An open API service indexing awesome lists of open source software.

https://github.com/sabdulrahman/llmflow

This project allows users to upload a research paper or a document (word, txt, and PDF), generate a summary, and ask questions about its content using various Large Language Models (LLMs).
https://github.com/sabdulrahman/llmflow

deepseek-r1 document langchain-python llm reactjs summarization

Last synced: about 2 months ago
JSON representation

This project allows users to upload a research paper or a document (word, txt, and PDF), generate a summary, and ask questions about its content using various Large Language Models (LLMs).

Awesome Lists containing this project

README

          

# LLMFlow: Summarization of Documents
LLMFlow integrates GPT with LangChain, DeepSeek and LLama3.2 with Ollama to generate concise summaries of large-scale documents (research documents), reducing reading time and effort for academics. The project enhances accessibility and efficiency in reviewing literature.

This project allows users to upload a **research paper or a document (word, txt, and PDF)**, generate a **summary**, and ask **questions** about its content using various **Large Language Models (LLMs)** such as **Ollama, GPT, and DeepSeek**.

## Features

- **Upload document** – Supports `.txt``.docx``.pdf` format.
- **Generate Summaries** – Extracts key sections and provides a concise summary.
- **Chat with the Paper** – Ask questions and get AI-generated responses based on the document.
- **Multiple LLMs Supported** – Choose from **Llama, GPT, or DeepSeek** for text processing.
- **Context-Aware Responses** – Retrieves the most relevant sections from the document before answering.

## App Screenshot
![LLMFLow App Screenshot](llmflow.png)

---
## Technologies Used

### **Frontend (React)**
- **React.js** – For building the interactive chat interface.
- **Tailwind CSS** – For styling and responsive design.
- **JavaScript (ES6+)** – Used for frontend logic.
- **Fetch API** – For making requests to the backend.
- **React Hooks** (`useState`, `useEffect`, `useRef`) – For managing state and interactions.

### **Backend (FastAPI)**
- **FastAPI** – A modern Python web framework for handling API requests.
- **Uvicorn** – ASGI server to run the FastAPI app.
- **Pydantic** – Data validation for request bodies.
- **CORS Middleware** – Enables cross-origin requests.

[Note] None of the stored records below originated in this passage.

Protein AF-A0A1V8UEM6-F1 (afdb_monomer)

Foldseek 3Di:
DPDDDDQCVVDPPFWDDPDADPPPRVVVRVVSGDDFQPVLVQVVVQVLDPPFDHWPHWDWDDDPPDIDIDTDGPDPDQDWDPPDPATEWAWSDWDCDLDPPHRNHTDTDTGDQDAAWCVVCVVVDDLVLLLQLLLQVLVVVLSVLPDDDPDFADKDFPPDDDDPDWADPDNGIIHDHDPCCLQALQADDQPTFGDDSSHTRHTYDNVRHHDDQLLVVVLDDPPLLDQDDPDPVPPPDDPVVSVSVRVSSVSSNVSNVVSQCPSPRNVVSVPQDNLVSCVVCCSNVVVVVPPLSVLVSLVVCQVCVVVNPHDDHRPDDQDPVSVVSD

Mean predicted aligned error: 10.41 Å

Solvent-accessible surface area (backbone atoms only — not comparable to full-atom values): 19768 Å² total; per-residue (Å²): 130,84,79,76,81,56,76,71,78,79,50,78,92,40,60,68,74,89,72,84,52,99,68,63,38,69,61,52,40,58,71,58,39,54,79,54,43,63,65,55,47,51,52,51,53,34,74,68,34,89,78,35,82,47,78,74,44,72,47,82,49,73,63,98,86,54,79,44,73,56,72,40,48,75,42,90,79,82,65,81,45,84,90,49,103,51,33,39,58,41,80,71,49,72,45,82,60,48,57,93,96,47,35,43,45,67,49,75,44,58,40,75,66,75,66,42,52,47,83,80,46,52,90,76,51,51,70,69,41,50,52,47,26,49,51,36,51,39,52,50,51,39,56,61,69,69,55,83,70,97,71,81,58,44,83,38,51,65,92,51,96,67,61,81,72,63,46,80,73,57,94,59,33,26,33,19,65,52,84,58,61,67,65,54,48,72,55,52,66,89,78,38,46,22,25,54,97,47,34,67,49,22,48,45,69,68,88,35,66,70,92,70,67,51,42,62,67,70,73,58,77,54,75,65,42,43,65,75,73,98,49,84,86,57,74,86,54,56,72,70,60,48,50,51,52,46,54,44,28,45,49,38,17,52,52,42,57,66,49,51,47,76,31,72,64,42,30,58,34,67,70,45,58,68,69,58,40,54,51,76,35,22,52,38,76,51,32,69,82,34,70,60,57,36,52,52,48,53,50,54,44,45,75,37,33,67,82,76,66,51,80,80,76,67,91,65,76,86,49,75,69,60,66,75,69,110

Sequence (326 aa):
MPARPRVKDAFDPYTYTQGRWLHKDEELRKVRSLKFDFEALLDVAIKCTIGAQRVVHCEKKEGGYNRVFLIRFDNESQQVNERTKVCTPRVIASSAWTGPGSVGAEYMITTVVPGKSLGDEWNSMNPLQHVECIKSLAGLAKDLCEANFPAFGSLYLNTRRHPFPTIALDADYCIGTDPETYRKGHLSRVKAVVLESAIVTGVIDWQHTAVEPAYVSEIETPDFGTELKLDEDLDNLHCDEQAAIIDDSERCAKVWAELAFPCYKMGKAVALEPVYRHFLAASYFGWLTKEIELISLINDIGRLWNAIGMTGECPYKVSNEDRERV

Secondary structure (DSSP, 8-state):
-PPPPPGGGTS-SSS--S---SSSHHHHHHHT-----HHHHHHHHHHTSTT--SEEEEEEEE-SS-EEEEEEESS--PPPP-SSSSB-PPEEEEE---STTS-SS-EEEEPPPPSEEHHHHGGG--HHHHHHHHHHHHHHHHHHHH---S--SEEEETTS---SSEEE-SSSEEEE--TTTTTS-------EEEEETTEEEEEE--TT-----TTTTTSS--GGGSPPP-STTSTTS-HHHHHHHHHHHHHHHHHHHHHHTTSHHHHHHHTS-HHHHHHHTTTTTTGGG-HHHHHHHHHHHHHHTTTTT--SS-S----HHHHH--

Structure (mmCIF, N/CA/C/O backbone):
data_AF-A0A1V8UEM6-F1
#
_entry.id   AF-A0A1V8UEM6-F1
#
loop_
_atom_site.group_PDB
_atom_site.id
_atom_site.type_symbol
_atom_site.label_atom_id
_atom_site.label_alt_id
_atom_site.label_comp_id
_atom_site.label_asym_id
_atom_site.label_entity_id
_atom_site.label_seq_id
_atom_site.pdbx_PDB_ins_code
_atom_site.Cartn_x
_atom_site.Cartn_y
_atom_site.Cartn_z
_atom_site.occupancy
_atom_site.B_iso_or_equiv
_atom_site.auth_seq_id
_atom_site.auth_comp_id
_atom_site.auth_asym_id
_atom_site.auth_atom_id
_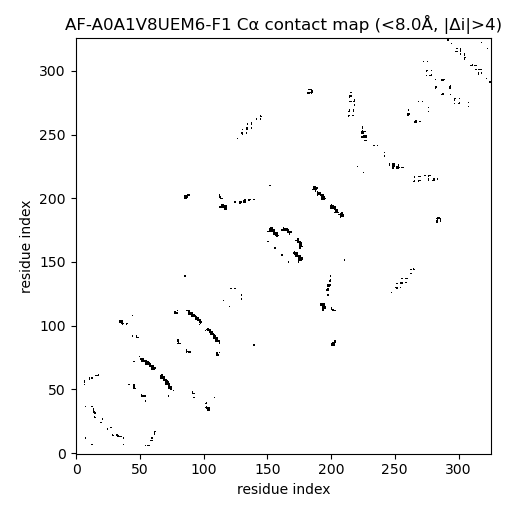atom_site.pdbx_PDB_model_num
ATOM 1 N N . MET A 1 1 ? -19.558 11.510 40.513 1.00 35.66 1 MET A N 1
ATOM 2 C CA . MET A 1 1 ? -18.547 11.903 39.507 1.00 35.66 1 MET A CA 1
ATOM 3 C C . MET A 1 1 ? -19.269 12.157 38.195 1.00 35.66 1 MET A C 1
ATOM 5 O O . MET A 1 1 ? -20.147 11.356 37.890 1.00 35.66 1 MET A O 1
ATOM 9 N N . PRO A 1 2 ? -18.989 13.245 37.459 1.00 35.34 2 PRO A N 1
ATOM 10 C CA . PRO A 1 2 ? -19.579 13.424 36.136 1.00 35.34 2 PRO A CA 1
ATOM 11 C C . PRO A 1 2 ? -19.119 12.276 35.228 1.00 35.34 2 PRO A C 1
ATOM 13 O O . PRO A 1 2 ? -17.953 11.878 35.272 1.00 35.34 2 PRO A O 1
ATOM 16 N N . ALA A 1 3 ? -20.048 11.701 34.462 1.00 47.12 3 ALA A N 1
ATOM 17 C CA . ALA A 1 3 ? -19.729 10.683 33.470 1.00 47.12 3 ALA A CA 1
ATOM 18 C C . ALA A 1 3 ? -18.689 11.253 32.492 1.00 47.12 3 ALA A C 1
ATOM 20 O O . ALA A 1 3 ? -18.850 12.373 32.006 1.00 47.12 3 ALA A O 1
ATOM 21 N N . ARG A 1 4 ? -17.603 10.511 32.237 1.00 48.50 4 ARG A N 1
ATOM 22 C CA . ARG A 1 4 ? -16.631 10.887 31.199 1.00 48.50 4 ARG A CA 1
ATOM 23 C C . ARG A 1 4 ? -17.366 11.000 29.851 1.00 48.50 4 ARG A C 1
ATOM 25 O O . ARG A 1 4 ? -18.235 10.159 29.606 1.00 48.50 4 ARG A O 1
ATOM 32 N N . PRO A 1 5 ? -17.028 11.984 28.995 1.00 53.19 5 PRO A N 1
ATOM 33 C CA . PRO A 1 5 ? -17.614 12.097 27.661 1.00 53.19 5 PRO A CA 1
ATOM 34 C C . PRO A 1 5 ? -17.446 10.784 26.902 1.00 53.19 5 PRO A C 1
ATOM 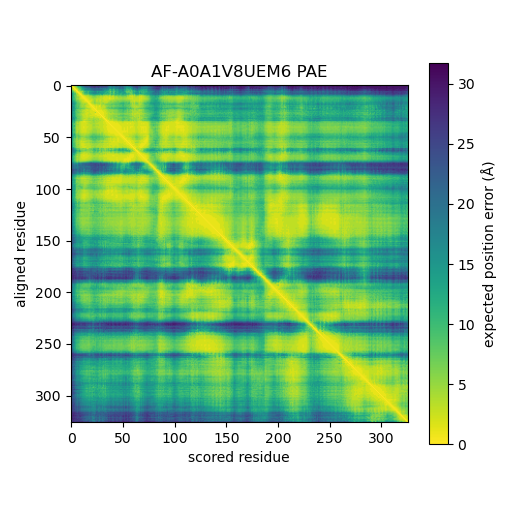36 O O . PRO A 1 5 ? -16.393 10.143 27.008 1.00 53.19 5 PRO A O 1
ATOM 39 N N . ARG A 1 6 ? -18.471 10.365 26.158 1.00 61.41 6 ARG A N 1
ATOM 40 C CA . ARG A 1 6 ? -18.336 9.193 25.291 1.00 61.41 6 ARG A CA 1
ATOM 41 C C . ARG A 1 6 ? -17.436 9.581 24.124 1.00 61.41 6 ARG A C 1
ATOM 43 O O . ARG A 1 6 ? -17.444 10.725 23.685 1.00 61.41 6 ARG A O 1
ATOM 50 N N . VAL A 1 7 ? -16.668 8.633 23.597 1.00 66.12 7 VAL A N 1
ATOM 51 C CA . VAL A 1 7 ? -15.707 8.894 22.509 1.00 66.12 7 VAL A CA 1
ATOM 52 C C . VAL A 1 7 ? -16.383 9.542 21.290 1.00 66.12 7 VAL A C 1
ATOM 54 O O . VAL A 1 7 ? -15.817 10.442 20.677 1.00 66.12 7 VAL A O 1
ATOM 57 N N . LYS A 1 8 ? -17.630 9.156 20.993 1.00 59.00 8 LYS A N 1
ATOM 58 C CA . LYS A 1 8 ? -18.454 9.744 19.923 1.00 59.00 8 LYS A CA 1
ATOM 59 C C . LYS A 1 8 ? -18.778 11.235 20.089 1.00 59.00 8 LYS A C 1
ATOM 61 O O . LYS A 1 8 ? -19.199 11.864 19.128 1.00 59.00 8 LYS A O 1
ATOM 66 N N . ASP A 1 9 ? -18.618 11.797 21.285 1.00 67.12 9 ASP A N 1
ATOM 67 C CA . ASP A 1 9 ? -18.887 13.216 21.532 1.00 67.12 9 ASP A CA 1
ATOM 68 C C . ASP A 1 9 ? -17.714 14.094 21.042 1.00 67.12 9 ASP A C 1
ATOM 70 O O . ASP A 1 9 ? -17.859 15.308 20.924 1.00 67.12 9 ASP A O 1
ATOM 74 N N . ALA A 1 10 ? -16.555 13.489 20.735 1.00 75.56 10 ALA A N 1
ATOM 75 C CA . ALA A 1 10 ? -15.357 14.190 20.273 1.00 75.56 10 ALA A CA 1
ATOM 76 C C . ALA A 1 10 ? -15.294 14.379 18.745 1.00 75.56 10 ALA A C 1
ATOM 78 O O . ALA A 1 10 ? -14.666 15.329 18.280 1.00 75.56 10 ALA A O 1
ATOM 79 N N . PHE A 1 11 ? -15.912 13.491 17.957 1.00 85.00 11 PHE A N 1
ATOM 80 C CA . PHE A 1 11 ? -15.949 13.580 16.492 1.00 85.00 11 PHE A CA 1
ATOM 81 C C . PHE A 1 11 ? -17.078 12.726 15.895 1.00 85.00 11 PHE A C 1
ATOM 83 O O . PHE A 1 11 ? -17.562 11.788 16.522 1.00 85.00 11 PHE A O 1
ATOM 90 N N . ASP A 1 12 ? -17.453 13.014 14.645 1.00 87.75 12 ASP A N 1
ATOM 91 C CA . ASP A 1 12 ? -18.433 12.228 13.886 1.00 87.75 12 ASP A CA 1
ATOM 92 C C . ASP A 1 12 ? -17.777 11.016 13.175 1.00 87.75 12 ASP A C 1
ATOM 94 O O . ASP A 1 12 ? -16.992 11.211 12.231 1.00 87.75 12 ASP A O 1
ATOM 98 N N . PRO A 1 13 ? -18.091 9.762 13.566 1.00 88.12 13 PRO A N 1
ATOM 99 C CA . PRO A 1 13 ? -17.547 8.560 12.928 1.00 88.12 13 PRO A CA 1
ATOM 100 C C . PRO A 1 13 ? -18.233 8.202 11.594 1.00 88.12 13 PRO A C 1
ATOM 102 O O . PRO A 1 13 ? -17.740 7.343 10.854 1.00 88.12 13 PRO A O 1
ATOM 105 N N . TYR A 1 14 ? -19.365 8.836 11.267 1.00 88.81 14 TYR A N 1
ATOM 106 C CA . TYR A 1 14 ? -20.274 8.402 10.202 1.00 88.81 14 TYR A CA 1
ATOM 107 C C . TYR A 1 14 ? -20.132 9.175 8.896 1.00 88.81 14 TYR A C 1
ATOM 109 O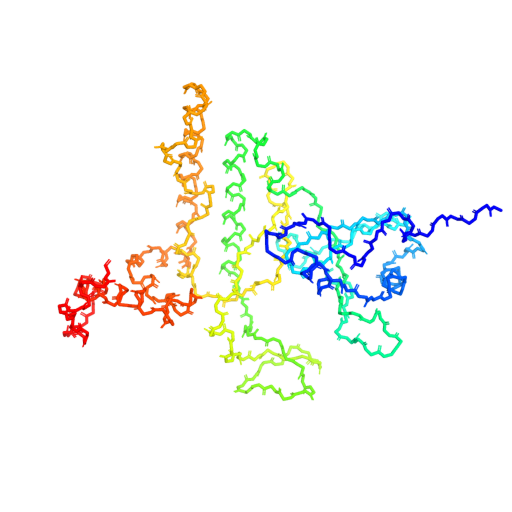 O . TYR A 1 14 ? -20.471 8.635 7.837 1.00 88.81 14 TYR A O 1
ATOM 117 N N . THR A 1 15 ? -19.668 10.420 8.934 1.00 86.62 15 THR A N 1
ATOM 118 C CA . THR A 1 15 ? -19.617 11.288 7.748 1.00 86.62 15 THR A CA 1
ATOM 119 C C . THR A 1 15 ? -18.204 11.394 7.200 1.00 86.62 15 THR A C 1
ATOM 121 O O . THR A 1 15 ? -17.257 11.572 7.960 1.00 86.62 15 THR A O 1
ATOM 124 N N . TYR A 1 16 ? -18.069 11.325 5.874 1.00 83.94 16 TYR A N 1
ATOM 125 C CA . TYR A 1 16 ? -16.806 11.596 5.192 1.00 83.94 16 TYR A CA 1
ATOM 126 C C . TYR A 1 16 ? -16.480 13.095 5.232 1.00 83.94 16 TYR A C 1
ATOM 128 O O . TYR A 1 16 ? -17.301 13.929 4.841 1.00 83.94 16 TYR A O 1
ATOM 136 N N . THR A 1 17 ? -15.277 13.430 5.693 1.00 84.25 17 THR A N 1
ATOM 137 C CA . THR A 1 17 ? -14.849 14.804 5.991 1.00 84.25 17 THR A CA 1
ATOM 138 C C . THR A 1 17 ? -13.594 15.255 5.247 1.00 84.25 17 THR A C 1
ATOM 140 O O . THR A 1 17 ? -13.463 16.456 5.025 1.00 84.25 17 THR A O 1
ATOM 143 N N . GLN A 1 18 ? -12.727 14.336 4.807 1.00 79.50 18 GLN A N 1
ATOM 144 C CA . GLN A 1 18 ? -11.406 14.680 4.252 1.00 79.50 18 GLN A CA 1
ATOM 145 C C . GLN A 1 18 ? -11.382 15.351 2.869 1.00 79.50 18 GLN A C 1
ATOM 147 O O . GLN A 1 18 ? -10.369 15.944 2.513 1.00 79.50 18 GLN A O 1
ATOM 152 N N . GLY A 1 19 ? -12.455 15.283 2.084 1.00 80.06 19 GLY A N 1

### **Large Language Models (LLMs)**
- **Ollama** – Runs local LLMs like `Llama3.2` for chat responses.
- **GPT (OpenAI GPT-4o)** – (Optional) Used via LangChain for advanced processing.
- **DeepSeek** – (Optional) Another LLM used for extraction.

### **File Processing**
- **PDFMiner** – Extracts text from uploaded PDFs.
- **FuzzyWuzzy** – For text similarity matching to find relevant document sections.
- **Regular Expressions (Regex)** – To detect and structure research paper sections.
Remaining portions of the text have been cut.